Give only the number of lines in the data that contain the word "bounding".

Collected data entries:
::::::::::

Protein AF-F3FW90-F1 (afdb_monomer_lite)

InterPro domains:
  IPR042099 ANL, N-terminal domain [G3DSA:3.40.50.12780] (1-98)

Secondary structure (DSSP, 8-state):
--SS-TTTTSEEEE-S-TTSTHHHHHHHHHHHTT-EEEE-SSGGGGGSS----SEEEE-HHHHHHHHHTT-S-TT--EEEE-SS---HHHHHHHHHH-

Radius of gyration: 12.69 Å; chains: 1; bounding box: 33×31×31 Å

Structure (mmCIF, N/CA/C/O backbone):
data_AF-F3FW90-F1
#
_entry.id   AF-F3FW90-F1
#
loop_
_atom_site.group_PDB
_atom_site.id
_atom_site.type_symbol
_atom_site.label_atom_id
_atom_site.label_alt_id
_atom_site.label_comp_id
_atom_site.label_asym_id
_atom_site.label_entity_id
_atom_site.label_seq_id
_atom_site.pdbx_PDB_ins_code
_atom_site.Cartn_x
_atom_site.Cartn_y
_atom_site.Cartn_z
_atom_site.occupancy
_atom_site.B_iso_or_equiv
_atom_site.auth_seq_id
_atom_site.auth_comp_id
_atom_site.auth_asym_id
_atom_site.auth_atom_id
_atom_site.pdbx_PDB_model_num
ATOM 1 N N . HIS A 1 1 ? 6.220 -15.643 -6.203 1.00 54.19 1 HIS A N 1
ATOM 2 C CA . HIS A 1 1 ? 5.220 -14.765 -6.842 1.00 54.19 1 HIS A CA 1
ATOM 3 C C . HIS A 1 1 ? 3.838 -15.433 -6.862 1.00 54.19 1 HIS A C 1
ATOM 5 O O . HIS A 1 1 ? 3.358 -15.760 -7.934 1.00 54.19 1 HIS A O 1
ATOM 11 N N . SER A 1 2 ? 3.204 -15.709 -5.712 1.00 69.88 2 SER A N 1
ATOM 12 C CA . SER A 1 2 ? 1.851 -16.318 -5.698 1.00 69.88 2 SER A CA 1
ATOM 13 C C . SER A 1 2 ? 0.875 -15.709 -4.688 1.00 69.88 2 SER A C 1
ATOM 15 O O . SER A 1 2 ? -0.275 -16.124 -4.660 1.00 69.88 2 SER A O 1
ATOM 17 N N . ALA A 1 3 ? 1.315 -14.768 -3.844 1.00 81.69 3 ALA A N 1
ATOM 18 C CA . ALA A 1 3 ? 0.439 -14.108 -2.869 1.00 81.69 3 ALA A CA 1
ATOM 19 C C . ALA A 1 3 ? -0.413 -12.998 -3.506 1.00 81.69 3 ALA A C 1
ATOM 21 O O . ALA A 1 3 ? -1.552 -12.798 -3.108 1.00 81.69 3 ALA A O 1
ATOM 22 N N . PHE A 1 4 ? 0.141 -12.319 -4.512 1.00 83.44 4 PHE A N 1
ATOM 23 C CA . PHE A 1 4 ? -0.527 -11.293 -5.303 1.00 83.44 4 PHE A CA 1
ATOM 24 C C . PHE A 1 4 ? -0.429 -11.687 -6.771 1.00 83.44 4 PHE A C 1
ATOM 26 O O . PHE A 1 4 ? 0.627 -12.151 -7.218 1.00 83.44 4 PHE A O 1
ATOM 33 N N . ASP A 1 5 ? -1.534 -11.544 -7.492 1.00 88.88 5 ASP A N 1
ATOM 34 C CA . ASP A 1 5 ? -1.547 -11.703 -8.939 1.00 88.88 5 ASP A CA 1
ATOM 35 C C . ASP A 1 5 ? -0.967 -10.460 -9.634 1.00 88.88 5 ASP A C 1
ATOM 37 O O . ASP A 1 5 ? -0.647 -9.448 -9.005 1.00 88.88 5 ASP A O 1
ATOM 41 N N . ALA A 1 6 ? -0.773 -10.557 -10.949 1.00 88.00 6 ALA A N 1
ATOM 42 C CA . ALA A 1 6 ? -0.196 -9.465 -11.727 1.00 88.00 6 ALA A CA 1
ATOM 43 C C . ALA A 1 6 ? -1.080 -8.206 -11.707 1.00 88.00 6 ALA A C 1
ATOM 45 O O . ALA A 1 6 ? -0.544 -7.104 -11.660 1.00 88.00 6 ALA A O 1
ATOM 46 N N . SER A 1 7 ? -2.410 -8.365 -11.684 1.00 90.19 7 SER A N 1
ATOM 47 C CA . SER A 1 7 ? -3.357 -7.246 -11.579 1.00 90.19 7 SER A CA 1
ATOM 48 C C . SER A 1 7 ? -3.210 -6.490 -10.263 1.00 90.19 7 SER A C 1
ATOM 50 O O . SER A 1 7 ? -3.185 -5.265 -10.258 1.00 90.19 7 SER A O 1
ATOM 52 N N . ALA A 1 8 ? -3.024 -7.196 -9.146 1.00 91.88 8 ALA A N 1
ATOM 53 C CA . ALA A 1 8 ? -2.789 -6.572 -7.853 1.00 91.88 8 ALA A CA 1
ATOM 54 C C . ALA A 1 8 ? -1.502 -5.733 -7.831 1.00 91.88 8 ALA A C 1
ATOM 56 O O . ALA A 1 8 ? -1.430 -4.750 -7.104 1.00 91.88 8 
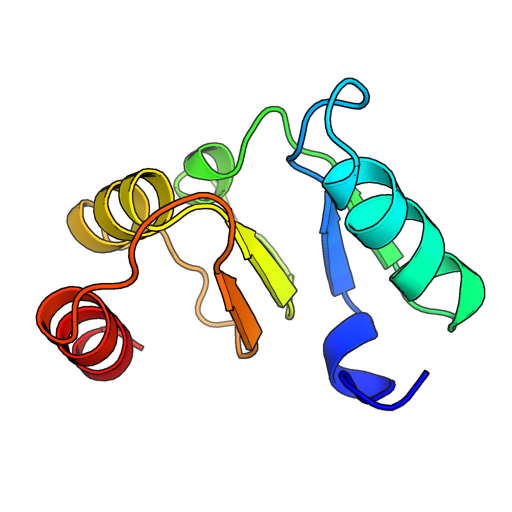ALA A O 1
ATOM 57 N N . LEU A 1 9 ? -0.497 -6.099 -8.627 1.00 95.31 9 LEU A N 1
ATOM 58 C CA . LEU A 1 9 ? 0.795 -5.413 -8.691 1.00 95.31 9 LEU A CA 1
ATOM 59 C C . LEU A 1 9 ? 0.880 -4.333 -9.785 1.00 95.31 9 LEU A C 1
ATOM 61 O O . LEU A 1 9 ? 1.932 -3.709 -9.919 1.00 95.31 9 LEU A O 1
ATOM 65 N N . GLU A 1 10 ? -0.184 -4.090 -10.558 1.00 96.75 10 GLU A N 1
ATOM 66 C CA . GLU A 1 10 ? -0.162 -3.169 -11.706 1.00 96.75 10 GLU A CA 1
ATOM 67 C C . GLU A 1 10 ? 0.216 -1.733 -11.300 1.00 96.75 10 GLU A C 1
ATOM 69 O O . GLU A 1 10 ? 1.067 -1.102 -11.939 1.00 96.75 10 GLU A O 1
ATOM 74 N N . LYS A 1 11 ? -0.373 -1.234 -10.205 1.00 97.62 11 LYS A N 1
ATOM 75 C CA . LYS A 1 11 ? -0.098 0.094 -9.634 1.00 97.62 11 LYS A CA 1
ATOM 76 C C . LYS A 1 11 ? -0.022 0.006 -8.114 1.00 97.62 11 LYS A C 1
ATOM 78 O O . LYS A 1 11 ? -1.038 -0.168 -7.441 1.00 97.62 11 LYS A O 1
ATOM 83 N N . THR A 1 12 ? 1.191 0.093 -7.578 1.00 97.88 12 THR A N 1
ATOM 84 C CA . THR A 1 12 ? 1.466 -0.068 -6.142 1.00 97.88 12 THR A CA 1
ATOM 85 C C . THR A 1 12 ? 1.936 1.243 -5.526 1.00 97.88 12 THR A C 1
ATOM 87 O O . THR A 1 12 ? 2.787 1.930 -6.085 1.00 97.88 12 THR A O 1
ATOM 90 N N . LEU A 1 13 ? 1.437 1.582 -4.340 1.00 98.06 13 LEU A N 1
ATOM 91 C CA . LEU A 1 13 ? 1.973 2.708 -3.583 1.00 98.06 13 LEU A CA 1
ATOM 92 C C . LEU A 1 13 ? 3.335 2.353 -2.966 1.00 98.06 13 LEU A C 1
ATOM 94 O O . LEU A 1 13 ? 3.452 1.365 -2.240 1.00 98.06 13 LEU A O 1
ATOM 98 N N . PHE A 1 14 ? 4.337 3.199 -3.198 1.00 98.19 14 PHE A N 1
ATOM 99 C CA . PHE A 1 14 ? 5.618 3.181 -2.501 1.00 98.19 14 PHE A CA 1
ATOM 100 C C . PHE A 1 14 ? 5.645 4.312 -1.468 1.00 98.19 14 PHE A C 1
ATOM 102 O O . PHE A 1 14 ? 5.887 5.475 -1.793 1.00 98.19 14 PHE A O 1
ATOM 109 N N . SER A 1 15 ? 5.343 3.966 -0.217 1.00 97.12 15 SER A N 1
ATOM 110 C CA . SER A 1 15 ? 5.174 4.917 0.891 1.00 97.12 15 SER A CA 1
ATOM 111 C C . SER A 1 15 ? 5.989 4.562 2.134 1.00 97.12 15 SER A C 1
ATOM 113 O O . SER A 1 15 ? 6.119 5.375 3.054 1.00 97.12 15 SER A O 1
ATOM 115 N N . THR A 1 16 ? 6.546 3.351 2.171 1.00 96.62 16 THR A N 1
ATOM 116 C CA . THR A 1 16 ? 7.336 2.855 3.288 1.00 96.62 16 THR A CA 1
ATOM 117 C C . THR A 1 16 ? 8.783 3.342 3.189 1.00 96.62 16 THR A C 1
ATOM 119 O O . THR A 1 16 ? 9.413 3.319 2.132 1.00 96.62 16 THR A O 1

::::::::::

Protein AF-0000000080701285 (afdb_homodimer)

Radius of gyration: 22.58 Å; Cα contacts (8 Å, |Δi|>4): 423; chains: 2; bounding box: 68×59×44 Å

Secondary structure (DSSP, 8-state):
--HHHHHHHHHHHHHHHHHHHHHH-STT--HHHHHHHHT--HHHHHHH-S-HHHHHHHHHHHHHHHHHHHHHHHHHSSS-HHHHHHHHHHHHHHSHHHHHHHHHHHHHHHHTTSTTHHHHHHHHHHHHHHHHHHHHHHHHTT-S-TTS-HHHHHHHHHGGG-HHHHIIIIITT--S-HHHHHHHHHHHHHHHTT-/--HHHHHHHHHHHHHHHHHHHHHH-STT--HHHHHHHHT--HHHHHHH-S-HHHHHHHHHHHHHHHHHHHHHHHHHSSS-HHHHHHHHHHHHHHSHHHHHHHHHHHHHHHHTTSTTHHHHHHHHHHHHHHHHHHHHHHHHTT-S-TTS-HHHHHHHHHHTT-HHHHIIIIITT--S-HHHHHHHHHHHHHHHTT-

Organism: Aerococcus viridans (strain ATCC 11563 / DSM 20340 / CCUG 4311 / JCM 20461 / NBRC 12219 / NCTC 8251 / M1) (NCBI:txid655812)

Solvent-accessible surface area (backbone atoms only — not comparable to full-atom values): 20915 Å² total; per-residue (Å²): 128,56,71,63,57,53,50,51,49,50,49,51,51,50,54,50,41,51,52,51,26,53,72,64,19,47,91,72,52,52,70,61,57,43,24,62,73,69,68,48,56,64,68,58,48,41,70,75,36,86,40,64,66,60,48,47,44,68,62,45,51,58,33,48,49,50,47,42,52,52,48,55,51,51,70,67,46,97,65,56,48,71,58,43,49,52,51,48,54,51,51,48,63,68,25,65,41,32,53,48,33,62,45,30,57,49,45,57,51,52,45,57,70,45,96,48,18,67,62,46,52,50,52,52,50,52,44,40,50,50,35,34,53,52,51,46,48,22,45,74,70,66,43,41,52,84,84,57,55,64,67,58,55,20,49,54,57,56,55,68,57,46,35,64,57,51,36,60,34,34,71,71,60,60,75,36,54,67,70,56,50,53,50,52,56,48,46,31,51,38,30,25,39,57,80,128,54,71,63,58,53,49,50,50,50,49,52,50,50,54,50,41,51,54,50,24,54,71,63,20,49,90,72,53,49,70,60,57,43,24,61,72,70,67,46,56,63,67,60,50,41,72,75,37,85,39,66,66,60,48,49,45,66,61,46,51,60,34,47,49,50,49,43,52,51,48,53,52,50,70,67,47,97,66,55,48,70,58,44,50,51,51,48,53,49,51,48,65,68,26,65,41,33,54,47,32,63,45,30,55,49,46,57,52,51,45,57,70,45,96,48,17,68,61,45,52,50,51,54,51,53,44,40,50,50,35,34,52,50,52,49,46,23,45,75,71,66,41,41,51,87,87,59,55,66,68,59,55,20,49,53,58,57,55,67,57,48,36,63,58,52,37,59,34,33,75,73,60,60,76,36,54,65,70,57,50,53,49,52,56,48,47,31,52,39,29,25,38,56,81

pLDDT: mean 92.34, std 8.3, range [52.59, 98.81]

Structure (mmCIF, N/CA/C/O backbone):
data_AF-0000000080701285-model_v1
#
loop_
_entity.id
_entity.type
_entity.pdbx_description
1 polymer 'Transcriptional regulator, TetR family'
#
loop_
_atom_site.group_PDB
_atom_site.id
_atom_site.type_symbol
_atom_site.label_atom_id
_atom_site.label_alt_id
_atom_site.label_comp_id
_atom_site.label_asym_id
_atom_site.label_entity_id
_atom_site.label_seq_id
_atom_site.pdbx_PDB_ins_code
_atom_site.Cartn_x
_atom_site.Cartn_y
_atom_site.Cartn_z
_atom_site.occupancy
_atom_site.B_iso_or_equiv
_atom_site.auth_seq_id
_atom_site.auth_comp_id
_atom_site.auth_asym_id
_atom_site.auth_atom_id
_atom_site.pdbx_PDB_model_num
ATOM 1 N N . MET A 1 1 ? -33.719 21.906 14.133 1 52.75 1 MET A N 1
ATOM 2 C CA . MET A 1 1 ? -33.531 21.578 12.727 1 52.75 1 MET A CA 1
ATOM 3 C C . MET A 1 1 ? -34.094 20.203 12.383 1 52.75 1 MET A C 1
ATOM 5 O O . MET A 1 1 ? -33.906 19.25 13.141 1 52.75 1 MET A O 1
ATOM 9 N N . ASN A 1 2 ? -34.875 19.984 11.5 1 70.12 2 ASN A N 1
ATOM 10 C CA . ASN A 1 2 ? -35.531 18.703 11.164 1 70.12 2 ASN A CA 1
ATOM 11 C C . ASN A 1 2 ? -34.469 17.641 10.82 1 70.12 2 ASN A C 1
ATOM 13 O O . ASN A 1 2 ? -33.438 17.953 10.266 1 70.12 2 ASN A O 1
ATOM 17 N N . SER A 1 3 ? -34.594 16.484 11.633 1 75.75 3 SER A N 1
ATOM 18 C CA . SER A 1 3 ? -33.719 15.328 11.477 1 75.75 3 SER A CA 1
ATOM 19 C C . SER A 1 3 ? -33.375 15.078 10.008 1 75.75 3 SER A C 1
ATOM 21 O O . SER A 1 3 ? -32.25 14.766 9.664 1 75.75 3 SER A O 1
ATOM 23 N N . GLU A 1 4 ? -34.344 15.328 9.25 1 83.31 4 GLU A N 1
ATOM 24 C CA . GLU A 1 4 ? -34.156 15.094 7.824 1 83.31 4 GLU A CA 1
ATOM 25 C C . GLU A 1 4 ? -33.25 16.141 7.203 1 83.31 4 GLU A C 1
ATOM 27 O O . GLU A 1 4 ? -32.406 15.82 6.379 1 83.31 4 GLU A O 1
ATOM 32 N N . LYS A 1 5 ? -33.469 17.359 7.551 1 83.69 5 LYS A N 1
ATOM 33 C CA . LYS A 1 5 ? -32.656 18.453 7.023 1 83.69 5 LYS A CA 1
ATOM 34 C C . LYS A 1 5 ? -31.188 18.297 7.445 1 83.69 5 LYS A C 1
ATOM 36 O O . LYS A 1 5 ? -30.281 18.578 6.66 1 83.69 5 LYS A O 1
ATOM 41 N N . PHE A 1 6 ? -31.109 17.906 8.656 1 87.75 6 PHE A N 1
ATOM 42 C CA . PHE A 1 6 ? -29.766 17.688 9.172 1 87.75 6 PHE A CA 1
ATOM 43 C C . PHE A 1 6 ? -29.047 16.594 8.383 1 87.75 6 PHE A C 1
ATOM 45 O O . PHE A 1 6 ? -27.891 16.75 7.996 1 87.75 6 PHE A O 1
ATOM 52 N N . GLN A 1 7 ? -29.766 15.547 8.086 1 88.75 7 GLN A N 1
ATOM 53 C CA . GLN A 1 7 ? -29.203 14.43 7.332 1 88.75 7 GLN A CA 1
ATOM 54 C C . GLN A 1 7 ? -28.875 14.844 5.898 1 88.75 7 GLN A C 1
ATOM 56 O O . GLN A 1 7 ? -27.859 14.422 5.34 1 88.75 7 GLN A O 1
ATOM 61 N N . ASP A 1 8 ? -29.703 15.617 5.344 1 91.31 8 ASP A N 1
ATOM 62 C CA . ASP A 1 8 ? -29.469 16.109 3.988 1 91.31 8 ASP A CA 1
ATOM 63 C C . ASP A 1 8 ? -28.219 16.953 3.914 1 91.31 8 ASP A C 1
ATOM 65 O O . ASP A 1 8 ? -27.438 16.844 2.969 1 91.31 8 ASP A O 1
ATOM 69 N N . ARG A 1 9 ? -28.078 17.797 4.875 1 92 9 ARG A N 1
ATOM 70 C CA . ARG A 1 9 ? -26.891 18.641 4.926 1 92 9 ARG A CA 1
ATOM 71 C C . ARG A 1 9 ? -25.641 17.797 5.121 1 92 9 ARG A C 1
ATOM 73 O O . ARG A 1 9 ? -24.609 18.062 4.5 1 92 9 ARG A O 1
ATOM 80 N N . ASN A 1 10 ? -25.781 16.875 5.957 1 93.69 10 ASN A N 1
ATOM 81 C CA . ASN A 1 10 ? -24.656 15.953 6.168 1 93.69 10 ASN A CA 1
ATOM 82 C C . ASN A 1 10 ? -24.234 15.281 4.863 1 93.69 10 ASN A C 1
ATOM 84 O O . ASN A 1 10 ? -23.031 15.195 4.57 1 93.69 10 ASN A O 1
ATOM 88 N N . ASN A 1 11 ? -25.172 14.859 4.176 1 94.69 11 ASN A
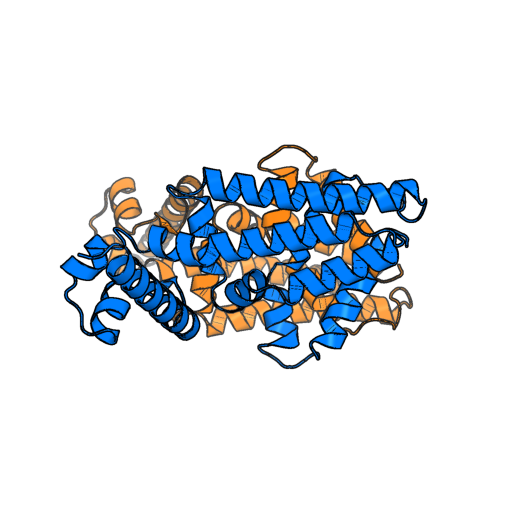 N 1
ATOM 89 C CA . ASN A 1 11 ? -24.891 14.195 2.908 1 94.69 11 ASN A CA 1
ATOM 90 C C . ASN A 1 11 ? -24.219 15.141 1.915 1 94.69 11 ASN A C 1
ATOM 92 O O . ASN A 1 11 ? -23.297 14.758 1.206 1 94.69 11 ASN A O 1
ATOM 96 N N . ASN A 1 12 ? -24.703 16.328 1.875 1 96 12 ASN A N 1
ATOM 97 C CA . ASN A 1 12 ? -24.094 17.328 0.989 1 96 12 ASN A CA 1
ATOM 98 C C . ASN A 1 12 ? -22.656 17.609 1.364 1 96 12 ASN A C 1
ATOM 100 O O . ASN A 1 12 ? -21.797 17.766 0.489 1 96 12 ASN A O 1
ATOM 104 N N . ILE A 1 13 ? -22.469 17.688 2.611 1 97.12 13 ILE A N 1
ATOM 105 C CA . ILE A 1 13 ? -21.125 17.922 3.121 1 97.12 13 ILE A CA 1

::::::::::

## EXPECTED ANSWER:
2